The Ph.D students are learning about formalization of difficult concepts such as trust, evidence, and fraud. The design of experiments to quantify these concepts and evaluate them in terms of malicious behavior and interactions is unique in computer science. The research has taught students to integrate formal methods in philosophy, statistics, and machine reasoning to practical problems in database processing. Two minority Ph.D students have been trained in database security research practice and experiments. This research helped in upgrading course material in database classes that goes beyond reliability, integrity, and security and leads to the notion of trust as a measure.

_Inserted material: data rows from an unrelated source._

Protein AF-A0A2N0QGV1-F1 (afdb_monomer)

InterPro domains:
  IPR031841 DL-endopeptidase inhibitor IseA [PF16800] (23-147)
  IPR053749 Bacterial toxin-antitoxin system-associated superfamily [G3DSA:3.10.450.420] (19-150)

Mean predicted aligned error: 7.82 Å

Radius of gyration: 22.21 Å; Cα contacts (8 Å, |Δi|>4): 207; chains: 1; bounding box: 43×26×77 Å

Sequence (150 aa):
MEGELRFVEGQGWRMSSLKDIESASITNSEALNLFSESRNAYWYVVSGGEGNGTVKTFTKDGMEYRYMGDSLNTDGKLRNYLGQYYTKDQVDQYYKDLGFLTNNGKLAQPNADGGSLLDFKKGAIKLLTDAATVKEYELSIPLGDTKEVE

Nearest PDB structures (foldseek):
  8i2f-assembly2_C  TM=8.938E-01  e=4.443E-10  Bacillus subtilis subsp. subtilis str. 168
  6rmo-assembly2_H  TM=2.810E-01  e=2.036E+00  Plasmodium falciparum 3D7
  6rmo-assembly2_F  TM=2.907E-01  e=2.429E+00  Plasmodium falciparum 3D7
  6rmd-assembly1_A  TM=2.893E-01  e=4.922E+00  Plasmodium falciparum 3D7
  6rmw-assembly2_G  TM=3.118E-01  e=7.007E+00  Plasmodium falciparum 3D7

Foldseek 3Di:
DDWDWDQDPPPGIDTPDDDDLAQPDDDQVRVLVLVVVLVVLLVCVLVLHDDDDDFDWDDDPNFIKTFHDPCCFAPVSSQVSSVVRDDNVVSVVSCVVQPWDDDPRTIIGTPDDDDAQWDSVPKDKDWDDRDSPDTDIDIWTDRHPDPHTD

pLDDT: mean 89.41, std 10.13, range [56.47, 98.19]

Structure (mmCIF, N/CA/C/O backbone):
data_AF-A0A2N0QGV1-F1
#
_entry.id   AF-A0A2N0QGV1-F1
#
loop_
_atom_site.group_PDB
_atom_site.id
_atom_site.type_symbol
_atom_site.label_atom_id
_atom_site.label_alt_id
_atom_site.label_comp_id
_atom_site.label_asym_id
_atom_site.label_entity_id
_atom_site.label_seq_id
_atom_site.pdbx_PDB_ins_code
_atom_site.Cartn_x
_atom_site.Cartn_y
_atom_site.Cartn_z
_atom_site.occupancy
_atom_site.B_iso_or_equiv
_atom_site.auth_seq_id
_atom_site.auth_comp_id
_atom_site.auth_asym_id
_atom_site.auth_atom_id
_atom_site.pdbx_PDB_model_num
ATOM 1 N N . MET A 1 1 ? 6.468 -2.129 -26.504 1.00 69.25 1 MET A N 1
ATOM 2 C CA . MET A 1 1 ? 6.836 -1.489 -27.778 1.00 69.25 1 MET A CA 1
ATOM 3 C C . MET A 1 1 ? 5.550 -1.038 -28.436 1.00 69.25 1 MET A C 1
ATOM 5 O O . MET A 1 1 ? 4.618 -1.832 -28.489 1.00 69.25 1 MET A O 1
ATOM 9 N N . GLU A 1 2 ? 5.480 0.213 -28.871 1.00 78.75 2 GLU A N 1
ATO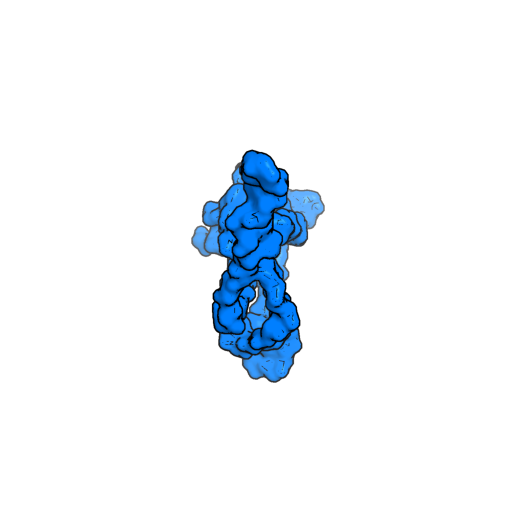M 10 C CA . GLU A 1 2 ? 4.330 0.757 -29.595 1.00 78.75 2 GLU A CA 1
ATOM 11 C C . GLU A 1 2 ? 4.779 1.172 -30.998 1.00 78.75 2 GLU A C 1
ATOM 13 O O . GLU A 1 2 ? 5.845 1.767 -31.169 1.00 78.75 2 GLU A O 1
ATOM 18 N N . GLY A 1 3 ? 3.990 0.815 -32.012 1.00 88.50 3 GLY A N 1
ATOM 19 C CA . GLY A 1 3 ? 4.260 1.153 -33.407 1.00 88.50 3 GLY A CA 1
ATOM 20 C C . GLY A 1 3 ? 3.113 1.961 -33.998 1.00 88.50 3 GLY A C 1
ATOM 21 O O . GLY A 1 3 ? 1.954 1.564 -33.883 1.00 88.50 3 GLY A O 1
ATOM 22 N N . GLU A 1 4 ? 3.430 3.074 -34.652 1.00 92.62 4 GLU A N 1
ATOM 23 C CA . GLU A 1 4 ? 2.464 3.865 -35.415 1.00 92.62 4 GLU A CA 1
ATOM 24 C C . GLU A 1 4 ? 2.596 3.526 -36.903 1.00 92.62 4 GLU A C 1
ATOM 26 O O . GLU A 1 4 ? 3.686 3.606 -37.473 1.00 92.62 4 GLU A O 1
ATOM 31 N N . LEU A 1 5 ? 1.482 3.192 -37.559 1.00 95.62 5 LEU A N 1
ATOM 32 C CA . LEU A 1 5 ? 1.426 3.024 -39.012 1.00 95.62 5 LEU A CA 1
ATOM 33 C C . LEU A 1 5 ? 0.756 4.236 -39.658 1.00 95.62 5 LEU A C 1
ATOM 35 O O . LEU A 1 5 ? -0.275 4.711 -39.186 1.00 95.62 5 LEU A O 1
ATOM 39 N N . ARG A 1 6 ? 1.298 4.690 -40.790 1.00 96.00 6 ARG A N 1
ATOM 40 C CA . ARG A 1 6 ? 0.669 5.706 -41.642 1.00 96.00 6 ARG A CA 1
ATOM 41 C C . ARG A 1 6 ? 0.458 5.177 -43.044 1.00 96.00 6 ARG A C 1
ATOM 43 O O . ARG A 1 6 ? 1.300 4.466 -43.592 1.00 96.00 6 ARG A O 1
ATOM 50 N N . PHE A 1 7 ? -0.679 5.530 -43.627 1.00 96.19 7 PHE A N 1
ATOM 51 C CA . PHE A 1 7 ? -0.950 5.246 -45.025 1.00 96.19 7 PHE A CA 1
ATOM 52 C C . PHE A 1 7 ? -0.265 6.296 -45.904 1.00 96.19 7 PHE A C 1
ATOM 54 O O . PHE A 1 7 ? -0.454 7.494 -45.699 1.00 96.19 7 PHE A O 1
ATOM 61 N N . VAL A 1 8 ? 0.527 5.842 -46.874 1.00 96.25 8 VAL A N 1
ATOM 62 C CA . VAL A 1 8 ? 1.210 6.692 -47.854 1.00 96.25 8 VAL A CA 1
ATOM 63 C C . VAL A 1 8 ? 0.618 6.406 -49.230 1.00 96.25 8 VAL A C 1
ATOM 65 O O . VAL A 1 8 ? 0.625 5.264 -49.698 1.00 96.25 8 VAL A O 1
ATOM 68 N N . GLU A 1 9 ? 0.088 7.439 -49.882 1.00 94.56 9 GLU A N 1
ATOM 69 C CA . GLU A 1 9 ? -0.534 7.322 -51.202 1.00 94.56 9 GLU A CA 1
ATOM 70 C C . GLU A 1 9 ? 0.432 6.704 -52.227 1.00 94.56 9 GLU A C 1
ATOM 72 O O . GLU A 1 9 ? 1.624 7.010 -52.255 1.00 94.56 9 GLU A O 1
ATOM 77 N N . GLY A 1 10 ? -0.066 5.758 -53.030 1.00 96.25 10 GLY A N 1
ATOM 78 C CA . GLY A 1 10 ? 0.736 5.012 -54.009 1.00 96.25 10 GLY A CA 1
ATOM 79 C C . GLY A 1 10 ? 1.721 3.994 -53.415 1.00 96.25 10 GLY A C 1
ATOM 80 O O . GLY A 1 10 ? 2.332 3.235 -54.162 1.00 96.25 10 GLY A O 1
ATOM 81 N N . GLN A 1 11 ? 1.868 3.940 -52.089 1.00 93.50 11 GLN A N 1
ATOM 82 C CA . GLN A 1 11 ? 2.822 3.061 -51.408 1.00 93.50 11 GLN A CA 1
ATOM 83 C C . GLN A 1 11 ? 2.150 2.098 -50.414 1.00 93.50 11 GLN A C 1
ATOM 85 O O . GLN A 1 11 ? 2.669 1.004 -50.182 1.00 93.50 11 GLN A O 1
ATOM 90 N N . GLY A 1 12 ? 0.990 2.452 -49.859 1.00 96.44 12 GLY A N 1
ATOM 91 C CA . GLY A 1 12 ? 0.264 1.660 -48.863 1.00 96.44 12 GLY A CA 1
ATOM 92 C C . GLY A 1 12 ? 0.687 1.976 -47.425 1.00 96.44 12 GLY A C 1
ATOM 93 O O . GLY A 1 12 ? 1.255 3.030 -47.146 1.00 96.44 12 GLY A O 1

The formalization and detection of fraud have been studied based on a sequence of transactions. Several types of frauds have been identified and the costs associated with them are being studied through experiments. Three deceiving intentions have been identified based upon the behavior patterns and a deceiving intention predictor is developed to detect unauthorized access and fraud.
Experiments are being conducted to study the detection capability of the deceiving intention predictor when multiple collaborators misbehave intentionally but in a coordinated manner. In current implementation, the authenticity and integrity of the interaction histories and evidence are protected by using cryptography techniques.
The tradeoff between privacy and trust has been investigated. The objective is to build a certain level of trust with the least loss of privacy. The research involves the estimation of loss of privacy and gains in trust by disclosing a set of evidence that contains private information. In the probability method, privacy is measured as the difference between entropies. Bayes networks and kernel density estimation are being adopted to compute the conditional probability for entropy evaluation. In the lattice method, privacy loss is measured as the least upper bound of the privacy levels of candidate evidence.
Current research efforts grant privilege to a user based on
her properties that are demonstrated by digital credentials (evidences).
Holding credentials does not certify that the user will not carry out harmful
actions. Authorization based on evidence as well as trust makes the access
control adaptable to users' misbehaviors. Existing computational trust
management model can be broadly categorized into authorization-based and
reputation-based trust management. Our research effort integrates them into one
framework. Evidence testifies certain properties of an entity, or subject. A
computational evidence theory, such as Bayesian network, Dampster-shafer theory
and subjective logic, deals with the evaluation and combination of evidence. In
our research, Damspter-shafer theory is used to integrate reputation and
subjective logic is adopted to evaluate recommendations.
The website contains information about the project participants,
including collaborators and graduate students. The links to three news websites
are provided, at which this research effort is publicized. The research papers,
presentations, and proposals can be downloaded. The TERA prototype software and
the demonstration are available for public access.
The demonstration of the TERA prototype consists of four
video clips, including an overview of the software, an introduction to the
components, and two authorization examples. The demonstration illustrates (a)
how authorization based on evidence and trust cooperates with role-based access
control, (b) how a user’s behaviors impact her trust value, (c) how the
four trust production algorithms realize different heuristic and subjectivity,
and (d) how the trust values are propagated among TERM servers.